Work order: From the entries below, retype only the lines from the one with "ATOM 3 C C . MET A 1 1 ? 19.877" through the one with "ATOM 9 N N . PRO", exactly as written.
### Provided material
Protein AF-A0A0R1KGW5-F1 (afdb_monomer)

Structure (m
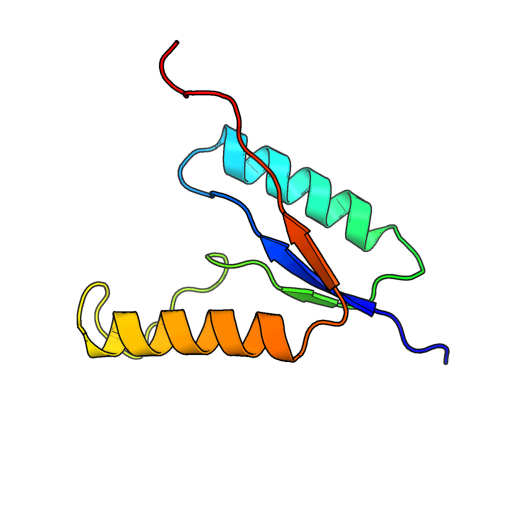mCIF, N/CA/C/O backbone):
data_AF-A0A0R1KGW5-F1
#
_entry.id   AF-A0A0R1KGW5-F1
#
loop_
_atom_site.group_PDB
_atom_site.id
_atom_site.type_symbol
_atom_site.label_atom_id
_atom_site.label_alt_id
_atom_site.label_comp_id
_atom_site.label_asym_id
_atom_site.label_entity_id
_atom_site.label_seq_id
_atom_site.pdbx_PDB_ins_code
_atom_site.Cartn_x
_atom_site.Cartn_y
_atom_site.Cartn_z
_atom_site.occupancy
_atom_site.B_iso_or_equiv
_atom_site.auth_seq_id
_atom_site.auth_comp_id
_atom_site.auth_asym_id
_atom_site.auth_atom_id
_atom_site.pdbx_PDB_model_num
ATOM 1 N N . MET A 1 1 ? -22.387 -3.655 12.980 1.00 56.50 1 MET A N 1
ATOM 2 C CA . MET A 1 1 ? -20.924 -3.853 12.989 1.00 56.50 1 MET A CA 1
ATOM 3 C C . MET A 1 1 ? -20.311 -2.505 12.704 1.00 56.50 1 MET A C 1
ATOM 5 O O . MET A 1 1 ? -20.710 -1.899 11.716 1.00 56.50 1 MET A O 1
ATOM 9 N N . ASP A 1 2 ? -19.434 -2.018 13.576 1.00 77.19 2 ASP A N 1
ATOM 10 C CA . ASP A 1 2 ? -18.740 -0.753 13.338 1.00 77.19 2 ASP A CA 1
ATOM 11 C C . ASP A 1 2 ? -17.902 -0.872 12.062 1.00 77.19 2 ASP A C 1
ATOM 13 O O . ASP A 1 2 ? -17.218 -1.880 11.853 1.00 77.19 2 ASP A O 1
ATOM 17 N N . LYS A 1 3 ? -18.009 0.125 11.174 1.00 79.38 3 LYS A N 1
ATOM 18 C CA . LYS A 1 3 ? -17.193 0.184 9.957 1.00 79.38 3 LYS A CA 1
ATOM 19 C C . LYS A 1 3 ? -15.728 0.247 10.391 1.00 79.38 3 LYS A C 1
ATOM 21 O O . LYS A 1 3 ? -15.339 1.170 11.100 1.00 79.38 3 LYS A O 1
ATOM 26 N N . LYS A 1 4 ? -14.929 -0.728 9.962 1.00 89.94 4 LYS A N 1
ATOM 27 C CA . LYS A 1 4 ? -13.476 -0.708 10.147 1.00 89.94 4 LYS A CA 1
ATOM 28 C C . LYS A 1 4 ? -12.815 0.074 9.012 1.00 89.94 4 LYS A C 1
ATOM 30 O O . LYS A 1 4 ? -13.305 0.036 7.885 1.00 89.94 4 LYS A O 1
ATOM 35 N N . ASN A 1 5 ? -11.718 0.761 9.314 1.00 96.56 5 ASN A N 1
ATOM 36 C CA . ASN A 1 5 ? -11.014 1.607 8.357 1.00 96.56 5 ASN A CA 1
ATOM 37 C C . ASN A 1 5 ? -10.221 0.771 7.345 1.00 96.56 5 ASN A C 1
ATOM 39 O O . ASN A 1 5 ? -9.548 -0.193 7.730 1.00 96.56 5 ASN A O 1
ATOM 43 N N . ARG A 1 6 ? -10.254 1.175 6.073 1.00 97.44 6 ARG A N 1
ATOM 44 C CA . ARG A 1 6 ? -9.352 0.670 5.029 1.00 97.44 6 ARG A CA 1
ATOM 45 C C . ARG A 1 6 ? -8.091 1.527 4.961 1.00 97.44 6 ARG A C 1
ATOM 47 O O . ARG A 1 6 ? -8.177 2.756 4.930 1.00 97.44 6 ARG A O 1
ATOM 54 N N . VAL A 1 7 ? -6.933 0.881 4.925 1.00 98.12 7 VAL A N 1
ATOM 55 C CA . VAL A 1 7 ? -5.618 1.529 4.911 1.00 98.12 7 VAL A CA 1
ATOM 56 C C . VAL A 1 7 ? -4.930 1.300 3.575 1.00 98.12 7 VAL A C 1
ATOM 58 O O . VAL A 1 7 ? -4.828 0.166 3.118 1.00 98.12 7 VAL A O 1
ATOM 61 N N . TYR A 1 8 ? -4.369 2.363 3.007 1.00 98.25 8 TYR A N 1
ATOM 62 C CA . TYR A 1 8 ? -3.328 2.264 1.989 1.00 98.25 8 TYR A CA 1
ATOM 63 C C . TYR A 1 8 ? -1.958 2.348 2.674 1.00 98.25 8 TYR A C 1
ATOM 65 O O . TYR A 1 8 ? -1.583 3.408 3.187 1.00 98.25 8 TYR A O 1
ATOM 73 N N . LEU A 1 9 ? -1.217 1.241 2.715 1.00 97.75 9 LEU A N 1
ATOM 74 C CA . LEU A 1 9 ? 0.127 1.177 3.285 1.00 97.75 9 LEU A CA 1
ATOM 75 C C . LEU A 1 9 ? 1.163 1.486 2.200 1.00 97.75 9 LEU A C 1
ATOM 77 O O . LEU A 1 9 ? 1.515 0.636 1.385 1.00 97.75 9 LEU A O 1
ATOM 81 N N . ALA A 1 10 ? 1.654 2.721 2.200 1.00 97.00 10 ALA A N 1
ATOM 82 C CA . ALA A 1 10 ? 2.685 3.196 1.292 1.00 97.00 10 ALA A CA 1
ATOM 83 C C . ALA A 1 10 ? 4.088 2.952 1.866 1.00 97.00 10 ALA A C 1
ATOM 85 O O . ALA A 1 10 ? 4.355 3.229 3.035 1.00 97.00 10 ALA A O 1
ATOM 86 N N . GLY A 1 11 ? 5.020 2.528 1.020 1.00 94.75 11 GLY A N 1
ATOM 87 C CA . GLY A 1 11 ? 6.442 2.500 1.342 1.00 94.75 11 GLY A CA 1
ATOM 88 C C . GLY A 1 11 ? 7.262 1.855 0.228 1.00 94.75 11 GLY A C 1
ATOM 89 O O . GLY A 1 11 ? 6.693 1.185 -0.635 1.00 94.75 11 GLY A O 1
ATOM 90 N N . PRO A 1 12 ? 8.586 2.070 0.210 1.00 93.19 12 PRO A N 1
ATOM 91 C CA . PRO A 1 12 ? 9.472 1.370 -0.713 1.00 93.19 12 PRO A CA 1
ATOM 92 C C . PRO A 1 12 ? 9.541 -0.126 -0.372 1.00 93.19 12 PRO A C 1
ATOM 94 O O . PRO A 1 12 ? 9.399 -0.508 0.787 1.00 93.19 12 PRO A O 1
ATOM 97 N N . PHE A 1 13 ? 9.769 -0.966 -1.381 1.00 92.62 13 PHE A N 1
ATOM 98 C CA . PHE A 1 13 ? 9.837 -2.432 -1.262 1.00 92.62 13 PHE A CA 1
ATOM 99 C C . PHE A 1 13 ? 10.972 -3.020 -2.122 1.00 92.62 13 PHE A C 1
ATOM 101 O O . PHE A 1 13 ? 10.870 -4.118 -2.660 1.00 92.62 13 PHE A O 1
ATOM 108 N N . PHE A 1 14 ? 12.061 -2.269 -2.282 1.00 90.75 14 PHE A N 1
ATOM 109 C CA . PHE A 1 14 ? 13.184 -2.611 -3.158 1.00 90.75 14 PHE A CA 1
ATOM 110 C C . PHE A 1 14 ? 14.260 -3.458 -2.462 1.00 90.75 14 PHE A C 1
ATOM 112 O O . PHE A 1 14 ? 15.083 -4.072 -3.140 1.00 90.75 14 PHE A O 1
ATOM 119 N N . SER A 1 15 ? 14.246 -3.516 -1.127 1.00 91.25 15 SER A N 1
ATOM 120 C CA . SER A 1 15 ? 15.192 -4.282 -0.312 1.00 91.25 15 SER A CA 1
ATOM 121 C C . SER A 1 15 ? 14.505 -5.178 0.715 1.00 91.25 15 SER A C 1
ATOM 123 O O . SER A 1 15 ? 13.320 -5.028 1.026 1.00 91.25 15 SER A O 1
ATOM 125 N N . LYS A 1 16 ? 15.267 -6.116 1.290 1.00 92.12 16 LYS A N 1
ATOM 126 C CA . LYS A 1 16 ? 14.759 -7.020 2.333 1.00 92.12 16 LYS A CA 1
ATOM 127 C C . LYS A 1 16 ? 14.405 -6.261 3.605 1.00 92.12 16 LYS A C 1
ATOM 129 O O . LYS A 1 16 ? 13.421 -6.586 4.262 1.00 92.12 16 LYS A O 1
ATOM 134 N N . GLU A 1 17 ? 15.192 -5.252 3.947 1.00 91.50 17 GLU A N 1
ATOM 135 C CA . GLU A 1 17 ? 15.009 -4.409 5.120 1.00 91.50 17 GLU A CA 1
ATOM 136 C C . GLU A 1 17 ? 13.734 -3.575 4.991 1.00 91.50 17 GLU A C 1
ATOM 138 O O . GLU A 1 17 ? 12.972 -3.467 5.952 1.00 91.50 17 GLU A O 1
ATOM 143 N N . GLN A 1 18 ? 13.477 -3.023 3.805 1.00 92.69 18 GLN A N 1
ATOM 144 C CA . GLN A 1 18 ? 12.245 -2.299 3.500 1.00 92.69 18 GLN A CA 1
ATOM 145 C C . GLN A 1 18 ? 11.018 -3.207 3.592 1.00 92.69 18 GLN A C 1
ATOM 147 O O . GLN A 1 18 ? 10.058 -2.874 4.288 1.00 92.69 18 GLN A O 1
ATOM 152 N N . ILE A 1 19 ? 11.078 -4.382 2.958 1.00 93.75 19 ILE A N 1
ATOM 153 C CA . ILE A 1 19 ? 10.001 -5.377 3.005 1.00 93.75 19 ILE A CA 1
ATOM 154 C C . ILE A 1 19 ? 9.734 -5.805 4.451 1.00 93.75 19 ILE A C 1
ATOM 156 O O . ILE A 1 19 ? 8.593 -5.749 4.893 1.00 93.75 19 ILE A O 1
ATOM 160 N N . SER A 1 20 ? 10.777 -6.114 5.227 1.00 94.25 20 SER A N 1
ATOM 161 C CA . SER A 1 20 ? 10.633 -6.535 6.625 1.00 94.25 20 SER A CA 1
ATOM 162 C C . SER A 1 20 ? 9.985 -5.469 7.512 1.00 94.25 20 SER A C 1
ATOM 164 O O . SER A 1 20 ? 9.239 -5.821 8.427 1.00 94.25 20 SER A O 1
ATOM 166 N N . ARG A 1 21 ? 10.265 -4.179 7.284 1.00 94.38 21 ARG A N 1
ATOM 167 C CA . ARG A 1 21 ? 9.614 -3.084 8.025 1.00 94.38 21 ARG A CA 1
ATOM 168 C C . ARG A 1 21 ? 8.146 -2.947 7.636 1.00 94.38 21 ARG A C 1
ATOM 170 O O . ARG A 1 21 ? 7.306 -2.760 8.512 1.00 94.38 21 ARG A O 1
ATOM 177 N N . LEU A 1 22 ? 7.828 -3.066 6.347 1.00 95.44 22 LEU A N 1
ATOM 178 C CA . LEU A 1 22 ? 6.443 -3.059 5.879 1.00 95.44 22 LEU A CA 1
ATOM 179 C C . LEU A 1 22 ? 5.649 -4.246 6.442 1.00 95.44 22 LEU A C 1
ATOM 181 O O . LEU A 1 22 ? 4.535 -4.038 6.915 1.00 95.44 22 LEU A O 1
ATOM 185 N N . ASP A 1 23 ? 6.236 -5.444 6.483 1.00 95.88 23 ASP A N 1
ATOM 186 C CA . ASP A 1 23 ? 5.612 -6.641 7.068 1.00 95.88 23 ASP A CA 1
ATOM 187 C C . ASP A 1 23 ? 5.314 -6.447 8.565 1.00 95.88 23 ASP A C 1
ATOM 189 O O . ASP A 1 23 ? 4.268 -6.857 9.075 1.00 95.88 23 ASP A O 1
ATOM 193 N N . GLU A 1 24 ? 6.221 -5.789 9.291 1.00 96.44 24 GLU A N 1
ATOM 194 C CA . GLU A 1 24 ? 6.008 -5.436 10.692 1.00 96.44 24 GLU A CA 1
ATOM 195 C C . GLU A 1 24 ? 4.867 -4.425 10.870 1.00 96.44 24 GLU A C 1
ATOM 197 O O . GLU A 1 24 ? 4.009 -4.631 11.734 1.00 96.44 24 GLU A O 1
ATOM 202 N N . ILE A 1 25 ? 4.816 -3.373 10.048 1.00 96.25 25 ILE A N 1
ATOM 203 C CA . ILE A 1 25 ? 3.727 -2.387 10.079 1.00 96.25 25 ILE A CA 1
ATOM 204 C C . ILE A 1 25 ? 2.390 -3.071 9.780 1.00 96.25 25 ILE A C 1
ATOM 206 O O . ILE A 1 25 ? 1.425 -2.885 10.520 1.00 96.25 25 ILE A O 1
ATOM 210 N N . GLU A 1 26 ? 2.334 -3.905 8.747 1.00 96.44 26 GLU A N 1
######
### Provided material
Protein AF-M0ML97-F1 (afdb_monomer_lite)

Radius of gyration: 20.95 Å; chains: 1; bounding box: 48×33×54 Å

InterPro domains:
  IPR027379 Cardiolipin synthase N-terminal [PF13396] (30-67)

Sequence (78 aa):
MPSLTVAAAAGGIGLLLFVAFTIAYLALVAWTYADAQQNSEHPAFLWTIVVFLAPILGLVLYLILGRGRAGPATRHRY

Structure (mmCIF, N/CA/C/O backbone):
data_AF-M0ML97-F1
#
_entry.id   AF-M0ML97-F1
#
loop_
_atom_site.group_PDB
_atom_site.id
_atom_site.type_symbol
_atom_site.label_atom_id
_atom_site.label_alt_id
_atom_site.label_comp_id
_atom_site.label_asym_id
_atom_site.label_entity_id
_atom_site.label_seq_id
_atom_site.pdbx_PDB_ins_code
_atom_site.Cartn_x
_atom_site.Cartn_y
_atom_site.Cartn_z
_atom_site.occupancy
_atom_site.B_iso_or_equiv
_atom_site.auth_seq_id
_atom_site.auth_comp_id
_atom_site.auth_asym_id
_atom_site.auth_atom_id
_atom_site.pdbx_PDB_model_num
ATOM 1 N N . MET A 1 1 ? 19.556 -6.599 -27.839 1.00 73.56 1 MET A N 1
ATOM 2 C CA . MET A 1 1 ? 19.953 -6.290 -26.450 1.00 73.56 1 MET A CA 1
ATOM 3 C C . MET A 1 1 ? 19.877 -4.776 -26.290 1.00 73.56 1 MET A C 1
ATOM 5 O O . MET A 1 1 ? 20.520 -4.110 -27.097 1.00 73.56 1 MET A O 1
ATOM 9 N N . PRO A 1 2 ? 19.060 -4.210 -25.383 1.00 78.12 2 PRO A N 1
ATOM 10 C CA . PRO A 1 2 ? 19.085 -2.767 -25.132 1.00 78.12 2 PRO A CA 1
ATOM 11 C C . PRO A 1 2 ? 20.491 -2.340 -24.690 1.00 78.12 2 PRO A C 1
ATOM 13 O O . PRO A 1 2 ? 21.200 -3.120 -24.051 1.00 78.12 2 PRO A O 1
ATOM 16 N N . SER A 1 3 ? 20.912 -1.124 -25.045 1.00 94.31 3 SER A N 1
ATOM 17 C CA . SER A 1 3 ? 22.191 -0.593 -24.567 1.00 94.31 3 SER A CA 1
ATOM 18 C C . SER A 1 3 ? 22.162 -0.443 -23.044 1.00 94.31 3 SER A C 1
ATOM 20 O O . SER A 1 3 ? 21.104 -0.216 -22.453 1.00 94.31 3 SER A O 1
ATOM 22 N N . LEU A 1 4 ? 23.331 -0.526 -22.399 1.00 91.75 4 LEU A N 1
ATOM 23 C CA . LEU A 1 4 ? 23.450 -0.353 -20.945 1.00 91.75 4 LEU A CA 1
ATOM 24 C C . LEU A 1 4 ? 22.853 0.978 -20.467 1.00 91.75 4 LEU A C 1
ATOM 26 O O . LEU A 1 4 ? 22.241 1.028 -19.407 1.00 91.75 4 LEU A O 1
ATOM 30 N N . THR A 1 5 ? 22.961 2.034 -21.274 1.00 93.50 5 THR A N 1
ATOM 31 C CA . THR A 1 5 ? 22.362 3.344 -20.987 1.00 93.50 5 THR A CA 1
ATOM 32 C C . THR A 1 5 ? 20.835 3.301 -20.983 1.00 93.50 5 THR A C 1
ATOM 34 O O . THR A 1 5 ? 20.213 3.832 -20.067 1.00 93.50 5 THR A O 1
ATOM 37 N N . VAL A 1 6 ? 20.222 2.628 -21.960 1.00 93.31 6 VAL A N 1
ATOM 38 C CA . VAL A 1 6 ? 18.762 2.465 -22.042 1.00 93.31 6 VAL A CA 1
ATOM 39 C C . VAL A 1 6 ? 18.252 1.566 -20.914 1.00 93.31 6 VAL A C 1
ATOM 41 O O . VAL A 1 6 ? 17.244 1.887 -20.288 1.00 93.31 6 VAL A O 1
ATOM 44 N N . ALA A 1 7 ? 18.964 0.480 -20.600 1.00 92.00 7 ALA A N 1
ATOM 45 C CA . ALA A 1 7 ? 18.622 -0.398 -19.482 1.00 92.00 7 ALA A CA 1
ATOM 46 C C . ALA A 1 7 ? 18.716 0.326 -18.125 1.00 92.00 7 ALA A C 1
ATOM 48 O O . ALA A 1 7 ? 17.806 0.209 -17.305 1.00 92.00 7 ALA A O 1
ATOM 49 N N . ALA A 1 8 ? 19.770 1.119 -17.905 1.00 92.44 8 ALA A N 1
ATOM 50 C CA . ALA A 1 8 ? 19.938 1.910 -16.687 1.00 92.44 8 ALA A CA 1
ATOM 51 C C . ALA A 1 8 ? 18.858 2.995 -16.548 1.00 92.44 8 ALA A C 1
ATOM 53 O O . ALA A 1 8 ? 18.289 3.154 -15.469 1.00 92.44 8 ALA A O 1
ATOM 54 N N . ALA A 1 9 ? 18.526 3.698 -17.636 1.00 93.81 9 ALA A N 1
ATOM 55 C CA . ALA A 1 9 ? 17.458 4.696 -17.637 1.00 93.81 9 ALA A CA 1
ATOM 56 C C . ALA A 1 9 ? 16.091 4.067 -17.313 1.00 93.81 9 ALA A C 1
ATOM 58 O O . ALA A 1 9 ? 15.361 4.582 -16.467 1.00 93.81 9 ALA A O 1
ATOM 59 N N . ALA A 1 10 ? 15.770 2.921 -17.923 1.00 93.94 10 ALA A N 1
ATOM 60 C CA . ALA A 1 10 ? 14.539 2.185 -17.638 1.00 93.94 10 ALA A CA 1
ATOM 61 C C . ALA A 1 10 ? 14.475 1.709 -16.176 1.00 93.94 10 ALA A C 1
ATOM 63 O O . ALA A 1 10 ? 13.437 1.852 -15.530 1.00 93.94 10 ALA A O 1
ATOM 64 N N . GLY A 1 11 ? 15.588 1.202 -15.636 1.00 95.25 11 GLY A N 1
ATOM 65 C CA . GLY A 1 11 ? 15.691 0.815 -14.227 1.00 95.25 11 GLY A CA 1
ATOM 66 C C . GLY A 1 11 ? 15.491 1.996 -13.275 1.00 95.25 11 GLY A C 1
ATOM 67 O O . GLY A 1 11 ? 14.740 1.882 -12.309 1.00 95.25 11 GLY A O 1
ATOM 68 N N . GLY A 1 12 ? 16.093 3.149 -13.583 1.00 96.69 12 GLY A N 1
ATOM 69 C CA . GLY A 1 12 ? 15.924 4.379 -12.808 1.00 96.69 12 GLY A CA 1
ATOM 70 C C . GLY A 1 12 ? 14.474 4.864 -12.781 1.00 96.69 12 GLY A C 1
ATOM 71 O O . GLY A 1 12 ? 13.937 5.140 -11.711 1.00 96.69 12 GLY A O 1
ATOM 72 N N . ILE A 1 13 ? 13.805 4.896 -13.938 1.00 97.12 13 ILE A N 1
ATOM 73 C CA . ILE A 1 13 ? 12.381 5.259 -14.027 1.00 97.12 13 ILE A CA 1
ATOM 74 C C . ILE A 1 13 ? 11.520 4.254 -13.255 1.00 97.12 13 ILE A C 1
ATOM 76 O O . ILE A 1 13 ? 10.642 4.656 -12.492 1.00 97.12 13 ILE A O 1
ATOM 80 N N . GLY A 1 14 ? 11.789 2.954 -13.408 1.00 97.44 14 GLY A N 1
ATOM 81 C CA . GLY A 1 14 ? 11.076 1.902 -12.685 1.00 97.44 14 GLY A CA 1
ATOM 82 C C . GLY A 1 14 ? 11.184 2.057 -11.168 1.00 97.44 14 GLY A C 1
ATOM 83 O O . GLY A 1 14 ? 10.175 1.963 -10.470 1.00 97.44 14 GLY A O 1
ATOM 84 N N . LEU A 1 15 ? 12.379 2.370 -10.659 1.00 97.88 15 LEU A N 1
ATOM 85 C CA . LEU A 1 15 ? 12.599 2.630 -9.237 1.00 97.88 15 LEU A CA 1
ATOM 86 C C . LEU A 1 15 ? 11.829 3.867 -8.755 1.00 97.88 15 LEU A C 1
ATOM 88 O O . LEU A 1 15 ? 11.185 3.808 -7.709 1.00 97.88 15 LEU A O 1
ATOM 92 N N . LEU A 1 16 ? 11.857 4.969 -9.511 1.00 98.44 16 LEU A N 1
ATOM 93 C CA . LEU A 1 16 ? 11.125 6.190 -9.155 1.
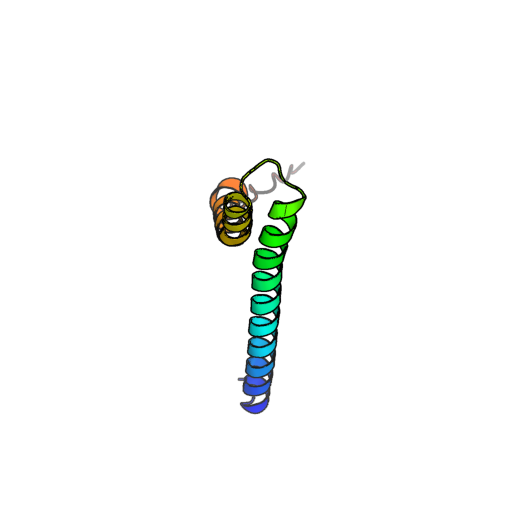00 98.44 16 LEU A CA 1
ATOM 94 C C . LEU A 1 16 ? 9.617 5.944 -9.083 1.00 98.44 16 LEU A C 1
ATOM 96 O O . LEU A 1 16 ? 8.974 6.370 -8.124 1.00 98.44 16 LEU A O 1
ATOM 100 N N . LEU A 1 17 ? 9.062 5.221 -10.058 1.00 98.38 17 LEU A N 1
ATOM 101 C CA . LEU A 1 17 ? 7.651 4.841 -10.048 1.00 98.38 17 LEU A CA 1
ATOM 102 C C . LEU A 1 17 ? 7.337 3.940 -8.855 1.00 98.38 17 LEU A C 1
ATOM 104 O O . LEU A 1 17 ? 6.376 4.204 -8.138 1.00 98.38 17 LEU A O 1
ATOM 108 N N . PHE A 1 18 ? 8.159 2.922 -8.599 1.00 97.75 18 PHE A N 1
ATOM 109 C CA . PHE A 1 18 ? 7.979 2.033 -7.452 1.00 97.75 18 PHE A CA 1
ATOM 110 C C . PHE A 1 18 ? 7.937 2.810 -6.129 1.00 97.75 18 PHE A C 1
######
Task output:
ATOM 3 C C . MET A 1 1 ? 19.877 -4.776 -26.290 1.00 73.56 1 MET A C 1
ATOM 5 O O . MET A 1 1 ? 20.520 -4.110 -27.097 1.00 73.56 1 MET A O 1
ATOM 9 N N . PRO A 1 2 ? 19.060 -4.210 -25.383 1.00 78.12 2 PRO A N 1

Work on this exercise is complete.